(Material for this exercise)
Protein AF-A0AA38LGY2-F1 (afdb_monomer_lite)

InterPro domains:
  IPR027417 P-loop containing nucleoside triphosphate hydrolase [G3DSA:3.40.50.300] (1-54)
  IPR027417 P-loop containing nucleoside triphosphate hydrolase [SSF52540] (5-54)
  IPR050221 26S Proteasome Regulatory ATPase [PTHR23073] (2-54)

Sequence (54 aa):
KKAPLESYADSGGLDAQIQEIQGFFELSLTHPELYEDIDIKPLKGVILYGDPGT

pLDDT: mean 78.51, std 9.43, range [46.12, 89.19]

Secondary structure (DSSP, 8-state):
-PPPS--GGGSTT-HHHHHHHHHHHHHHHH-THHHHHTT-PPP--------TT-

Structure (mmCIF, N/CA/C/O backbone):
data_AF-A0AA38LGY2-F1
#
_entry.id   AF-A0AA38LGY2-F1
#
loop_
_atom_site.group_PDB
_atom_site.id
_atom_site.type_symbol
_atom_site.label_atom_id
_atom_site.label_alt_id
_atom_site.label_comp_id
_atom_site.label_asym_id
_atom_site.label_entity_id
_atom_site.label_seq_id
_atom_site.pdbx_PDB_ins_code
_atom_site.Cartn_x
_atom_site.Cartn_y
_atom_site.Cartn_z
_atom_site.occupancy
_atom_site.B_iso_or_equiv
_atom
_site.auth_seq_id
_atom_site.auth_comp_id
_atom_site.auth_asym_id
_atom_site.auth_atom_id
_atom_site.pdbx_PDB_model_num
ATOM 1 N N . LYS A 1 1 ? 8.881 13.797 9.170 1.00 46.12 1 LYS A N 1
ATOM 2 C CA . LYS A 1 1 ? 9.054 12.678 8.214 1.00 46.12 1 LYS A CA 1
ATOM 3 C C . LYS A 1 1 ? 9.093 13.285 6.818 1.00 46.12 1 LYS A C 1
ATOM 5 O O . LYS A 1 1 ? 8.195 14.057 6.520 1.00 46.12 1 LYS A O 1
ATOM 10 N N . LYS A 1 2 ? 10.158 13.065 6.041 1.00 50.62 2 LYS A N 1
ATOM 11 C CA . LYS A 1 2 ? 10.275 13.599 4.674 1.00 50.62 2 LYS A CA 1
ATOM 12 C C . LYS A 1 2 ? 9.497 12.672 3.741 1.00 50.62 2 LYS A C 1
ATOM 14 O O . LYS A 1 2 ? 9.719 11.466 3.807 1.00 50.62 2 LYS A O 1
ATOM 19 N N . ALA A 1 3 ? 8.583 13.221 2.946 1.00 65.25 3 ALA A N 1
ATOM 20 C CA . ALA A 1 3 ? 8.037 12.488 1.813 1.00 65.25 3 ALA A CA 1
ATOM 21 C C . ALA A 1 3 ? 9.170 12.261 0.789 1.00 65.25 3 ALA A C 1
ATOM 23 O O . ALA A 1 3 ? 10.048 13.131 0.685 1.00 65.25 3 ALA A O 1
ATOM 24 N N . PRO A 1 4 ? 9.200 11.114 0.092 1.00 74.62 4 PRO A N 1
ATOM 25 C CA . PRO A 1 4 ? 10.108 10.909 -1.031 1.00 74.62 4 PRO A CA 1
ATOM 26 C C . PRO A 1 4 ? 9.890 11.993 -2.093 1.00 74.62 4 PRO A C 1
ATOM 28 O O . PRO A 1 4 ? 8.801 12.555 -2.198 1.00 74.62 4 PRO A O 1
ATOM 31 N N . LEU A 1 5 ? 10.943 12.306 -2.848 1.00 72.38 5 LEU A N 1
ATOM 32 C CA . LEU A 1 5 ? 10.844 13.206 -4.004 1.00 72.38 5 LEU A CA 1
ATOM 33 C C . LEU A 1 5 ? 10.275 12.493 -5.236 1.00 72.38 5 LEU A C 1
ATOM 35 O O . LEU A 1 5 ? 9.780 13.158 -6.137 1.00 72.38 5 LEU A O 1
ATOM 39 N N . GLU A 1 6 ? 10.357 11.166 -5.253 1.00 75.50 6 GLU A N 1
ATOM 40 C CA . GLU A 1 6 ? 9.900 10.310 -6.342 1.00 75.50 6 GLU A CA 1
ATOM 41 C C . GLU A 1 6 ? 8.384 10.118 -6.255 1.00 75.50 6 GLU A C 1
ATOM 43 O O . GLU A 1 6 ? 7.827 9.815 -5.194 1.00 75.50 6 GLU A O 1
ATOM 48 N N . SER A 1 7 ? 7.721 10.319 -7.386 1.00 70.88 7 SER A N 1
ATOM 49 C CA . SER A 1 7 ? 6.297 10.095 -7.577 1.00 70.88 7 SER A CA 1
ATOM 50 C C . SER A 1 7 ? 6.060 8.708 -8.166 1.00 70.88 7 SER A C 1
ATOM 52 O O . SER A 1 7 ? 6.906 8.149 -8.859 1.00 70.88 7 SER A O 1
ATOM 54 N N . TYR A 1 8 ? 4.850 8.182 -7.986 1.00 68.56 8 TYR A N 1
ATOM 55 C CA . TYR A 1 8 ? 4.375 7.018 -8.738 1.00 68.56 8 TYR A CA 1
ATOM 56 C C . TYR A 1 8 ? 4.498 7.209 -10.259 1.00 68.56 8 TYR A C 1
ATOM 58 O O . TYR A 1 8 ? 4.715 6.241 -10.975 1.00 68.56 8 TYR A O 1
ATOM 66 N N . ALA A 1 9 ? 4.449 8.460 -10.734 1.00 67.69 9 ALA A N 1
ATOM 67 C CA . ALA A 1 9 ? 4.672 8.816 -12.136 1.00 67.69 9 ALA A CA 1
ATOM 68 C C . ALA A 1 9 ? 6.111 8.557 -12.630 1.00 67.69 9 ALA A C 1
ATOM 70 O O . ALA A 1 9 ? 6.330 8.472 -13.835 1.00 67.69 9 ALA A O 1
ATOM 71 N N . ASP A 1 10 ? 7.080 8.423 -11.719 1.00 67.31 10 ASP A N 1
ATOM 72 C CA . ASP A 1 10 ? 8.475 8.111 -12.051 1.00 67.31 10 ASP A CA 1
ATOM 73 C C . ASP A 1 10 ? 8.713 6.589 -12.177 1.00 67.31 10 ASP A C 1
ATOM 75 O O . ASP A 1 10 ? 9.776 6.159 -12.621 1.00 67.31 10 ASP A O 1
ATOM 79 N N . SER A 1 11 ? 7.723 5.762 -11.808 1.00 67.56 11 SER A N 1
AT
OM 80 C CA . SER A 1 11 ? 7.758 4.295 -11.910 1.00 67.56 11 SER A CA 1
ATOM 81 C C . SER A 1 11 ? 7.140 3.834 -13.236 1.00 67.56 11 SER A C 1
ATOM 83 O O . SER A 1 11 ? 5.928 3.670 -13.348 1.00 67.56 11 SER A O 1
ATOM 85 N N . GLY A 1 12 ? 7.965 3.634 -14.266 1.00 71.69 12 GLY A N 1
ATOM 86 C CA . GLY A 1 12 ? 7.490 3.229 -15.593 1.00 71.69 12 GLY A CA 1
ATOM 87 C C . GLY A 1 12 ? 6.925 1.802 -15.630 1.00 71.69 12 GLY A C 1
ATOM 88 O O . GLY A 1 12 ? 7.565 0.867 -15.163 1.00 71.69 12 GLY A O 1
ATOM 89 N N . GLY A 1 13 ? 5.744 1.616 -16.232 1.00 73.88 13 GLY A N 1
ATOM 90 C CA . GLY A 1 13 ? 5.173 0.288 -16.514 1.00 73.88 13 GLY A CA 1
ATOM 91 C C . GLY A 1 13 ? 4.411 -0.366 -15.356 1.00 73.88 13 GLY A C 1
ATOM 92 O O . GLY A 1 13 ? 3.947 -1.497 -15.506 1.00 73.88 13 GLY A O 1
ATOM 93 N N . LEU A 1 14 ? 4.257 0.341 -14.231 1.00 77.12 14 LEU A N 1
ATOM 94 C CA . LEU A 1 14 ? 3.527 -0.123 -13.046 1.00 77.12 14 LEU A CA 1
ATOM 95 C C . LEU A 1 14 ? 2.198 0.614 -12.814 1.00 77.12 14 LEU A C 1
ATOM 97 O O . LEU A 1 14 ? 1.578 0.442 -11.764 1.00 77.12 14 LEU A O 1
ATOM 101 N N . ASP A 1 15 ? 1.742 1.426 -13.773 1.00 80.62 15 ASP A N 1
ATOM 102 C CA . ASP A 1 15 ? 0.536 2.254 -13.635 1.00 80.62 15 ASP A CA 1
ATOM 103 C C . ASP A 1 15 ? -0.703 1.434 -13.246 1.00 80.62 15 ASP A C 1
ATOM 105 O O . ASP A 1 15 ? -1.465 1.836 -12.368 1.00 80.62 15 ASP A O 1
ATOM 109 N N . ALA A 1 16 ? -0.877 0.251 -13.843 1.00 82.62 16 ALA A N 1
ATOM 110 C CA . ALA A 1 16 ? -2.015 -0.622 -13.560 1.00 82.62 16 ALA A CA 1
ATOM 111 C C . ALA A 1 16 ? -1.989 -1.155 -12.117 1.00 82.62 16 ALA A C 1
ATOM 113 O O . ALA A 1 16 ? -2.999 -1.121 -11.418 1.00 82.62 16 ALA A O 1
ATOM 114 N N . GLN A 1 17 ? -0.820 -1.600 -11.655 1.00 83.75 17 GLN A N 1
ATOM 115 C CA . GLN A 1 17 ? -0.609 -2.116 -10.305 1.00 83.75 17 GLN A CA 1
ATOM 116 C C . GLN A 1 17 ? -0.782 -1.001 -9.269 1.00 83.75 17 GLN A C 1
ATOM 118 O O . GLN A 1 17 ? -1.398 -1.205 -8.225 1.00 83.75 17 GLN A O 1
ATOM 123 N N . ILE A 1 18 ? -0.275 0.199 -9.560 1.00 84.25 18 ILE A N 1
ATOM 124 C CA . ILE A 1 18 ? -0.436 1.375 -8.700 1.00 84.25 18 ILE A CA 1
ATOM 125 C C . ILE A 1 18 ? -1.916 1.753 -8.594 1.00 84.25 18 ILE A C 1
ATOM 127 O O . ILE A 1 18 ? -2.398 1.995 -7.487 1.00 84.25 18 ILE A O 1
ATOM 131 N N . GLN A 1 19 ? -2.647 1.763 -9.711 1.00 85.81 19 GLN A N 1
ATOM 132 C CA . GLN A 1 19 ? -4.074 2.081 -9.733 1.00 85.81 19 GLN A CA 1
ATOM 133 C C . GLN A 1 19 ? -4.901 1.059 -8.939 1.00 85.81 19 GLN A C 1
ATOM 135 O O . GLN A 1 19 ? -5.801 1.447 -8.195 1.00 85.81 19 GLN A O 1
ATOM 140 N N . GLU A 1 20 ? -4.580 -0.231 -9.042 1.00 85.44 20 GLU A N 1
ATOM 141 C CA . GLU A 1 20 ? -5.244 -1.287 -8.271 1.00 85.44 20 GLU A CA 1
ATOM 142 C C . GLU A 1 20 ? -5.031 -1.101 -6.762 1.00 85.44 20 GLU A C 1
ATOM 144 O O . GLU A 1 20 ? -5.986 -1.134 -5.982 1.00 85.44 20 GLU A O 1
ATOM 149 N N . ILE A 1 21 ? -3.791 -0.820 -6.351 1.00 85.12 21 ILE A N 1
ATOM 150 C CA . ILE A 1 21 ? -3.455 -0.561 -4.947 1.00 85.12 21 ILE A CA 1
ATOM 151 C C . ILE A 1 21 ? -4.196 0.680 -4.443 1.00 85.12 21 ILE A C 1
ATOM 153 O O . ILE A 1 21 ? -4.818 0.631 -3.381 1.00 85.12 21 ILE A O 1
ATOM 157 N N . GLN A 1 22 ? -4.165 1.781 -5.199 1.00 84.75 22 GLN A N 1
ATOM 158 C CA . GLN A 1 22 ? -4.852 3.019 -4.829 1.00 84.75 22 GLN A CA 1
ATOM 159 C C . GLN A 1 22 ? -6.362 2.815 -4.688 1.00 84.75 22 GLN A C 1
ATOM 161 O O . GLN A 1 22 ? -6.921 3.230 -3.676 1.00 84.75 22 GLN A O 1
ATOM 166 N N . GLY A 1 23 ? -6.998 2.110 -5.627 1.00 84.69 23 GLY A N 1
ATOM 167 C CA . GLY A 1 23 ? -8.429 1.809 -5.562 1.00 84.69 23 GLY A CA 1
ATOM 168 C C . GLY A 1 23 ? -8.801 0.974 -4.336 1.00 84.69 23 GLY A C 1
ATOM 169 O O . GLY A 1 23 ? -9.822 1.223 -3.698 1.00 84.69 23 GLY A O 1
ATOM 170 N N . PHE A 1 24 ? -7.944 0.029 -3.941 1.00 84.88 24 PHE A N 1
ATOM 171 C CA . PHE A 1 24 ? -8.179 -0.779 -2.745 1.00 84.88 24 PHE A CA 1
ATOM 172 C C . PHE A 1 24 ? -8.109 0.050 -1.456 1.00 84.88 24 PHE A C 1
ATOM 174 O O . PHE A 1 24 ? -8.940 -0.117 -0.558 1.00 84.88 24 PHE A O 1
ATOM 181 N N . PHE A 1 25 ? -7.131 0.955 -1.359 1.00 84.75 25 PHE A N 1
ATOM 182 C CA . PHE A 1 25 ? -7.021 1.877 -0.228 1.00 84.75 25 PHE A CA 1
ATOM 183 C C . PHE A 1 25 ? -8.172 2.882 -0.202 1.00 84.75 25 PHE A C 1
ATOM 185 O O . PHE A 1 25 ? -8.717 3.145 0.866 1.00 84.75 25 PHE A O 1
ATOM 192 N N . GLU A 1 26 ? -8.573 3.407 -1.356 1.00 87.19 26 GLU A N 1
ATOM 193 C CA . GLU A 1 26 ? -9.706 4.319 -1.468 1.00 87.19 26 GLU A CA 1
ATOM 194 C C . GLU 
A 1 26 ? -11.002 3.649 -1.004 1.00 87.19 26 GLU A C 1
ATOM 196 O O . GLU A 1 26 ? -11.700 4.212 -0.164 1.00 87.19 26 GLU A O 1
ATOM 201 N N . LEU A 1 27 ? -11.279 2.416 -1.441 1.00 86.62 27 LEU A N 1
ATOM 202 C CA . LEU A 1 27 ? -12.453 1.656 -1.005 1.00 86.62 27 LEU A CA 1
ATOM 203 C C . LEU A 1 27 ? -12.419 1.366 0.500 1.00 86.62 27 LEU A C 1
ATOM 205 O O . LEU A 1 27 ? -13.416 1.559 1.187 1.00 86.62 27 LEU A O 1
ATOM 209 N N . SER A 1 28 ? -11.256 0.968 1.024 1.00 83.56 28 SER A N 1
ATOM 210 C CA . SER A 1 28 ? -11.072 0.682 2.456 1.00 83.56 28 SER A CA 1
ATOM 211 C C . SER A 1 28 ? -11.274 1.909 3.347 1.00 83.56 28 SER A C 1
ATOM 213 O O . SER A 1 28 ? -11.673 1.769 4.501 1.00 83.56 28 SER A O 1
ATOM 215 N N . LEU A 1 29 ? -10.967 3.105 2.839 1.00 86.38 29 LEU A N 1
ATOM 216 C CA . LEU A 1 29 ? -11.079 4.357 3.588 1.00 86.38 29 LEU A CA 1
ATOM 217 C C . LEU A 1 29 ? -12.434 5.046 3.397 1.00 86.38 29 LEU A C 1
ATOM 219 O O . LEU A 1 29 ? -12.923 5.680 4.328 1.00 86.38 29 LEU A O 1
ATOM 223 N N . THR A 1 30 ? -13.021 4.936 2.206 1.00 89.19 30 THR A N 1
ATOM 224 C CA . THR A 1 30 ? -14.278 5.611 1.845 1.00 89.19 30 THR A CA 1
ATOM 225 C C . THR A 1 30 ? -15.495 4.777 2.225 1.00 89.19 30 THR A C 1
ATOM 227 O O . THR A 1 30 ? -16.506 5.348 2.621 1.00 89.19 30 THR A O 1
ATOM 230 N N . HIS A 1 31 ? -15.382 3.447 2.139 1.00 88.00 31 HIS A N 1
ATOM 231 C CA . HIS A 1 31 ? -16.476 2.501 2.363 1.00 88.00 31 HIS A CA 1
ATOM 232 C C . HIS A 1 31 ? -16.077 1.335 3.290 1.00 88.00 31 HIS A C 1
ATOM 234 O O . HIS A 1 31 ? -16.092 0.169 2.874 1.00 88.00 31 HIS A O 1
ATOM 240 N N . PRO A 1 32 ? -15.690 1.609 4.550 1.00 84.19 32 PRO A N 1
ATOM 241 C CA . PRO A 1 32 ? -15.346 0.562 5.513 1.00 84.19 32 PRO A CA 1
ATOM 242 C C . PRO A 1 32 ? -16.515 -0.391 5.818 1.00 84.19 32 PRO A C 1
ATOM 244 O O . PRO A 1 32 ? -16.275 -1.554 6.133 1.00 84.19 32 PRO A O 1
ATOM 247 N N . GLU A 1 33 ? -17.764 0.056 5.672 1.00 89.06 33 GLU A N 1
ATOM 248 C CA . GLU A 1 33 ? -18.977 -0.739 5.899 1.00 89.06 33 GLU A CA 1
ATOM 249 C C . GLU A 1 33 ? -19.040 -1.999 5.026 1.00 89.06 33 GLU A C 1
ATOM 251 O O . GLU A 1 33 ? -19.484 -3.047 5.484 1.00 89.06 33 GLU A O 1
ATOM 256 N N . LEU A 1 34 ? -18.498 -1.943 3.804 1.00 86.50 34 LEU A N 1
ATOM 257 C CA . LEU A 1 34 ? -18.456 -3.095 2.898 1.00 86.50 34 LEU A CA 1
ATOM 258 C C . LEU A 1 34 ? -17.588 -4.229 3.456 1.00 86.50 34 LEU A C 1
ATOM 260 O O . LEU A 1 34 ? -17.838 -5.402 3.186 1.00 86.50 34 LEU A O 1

(Prompt) Using the records above, count the lines that hold the string "containing", and give back only the result.

(Reply to the exercise) 2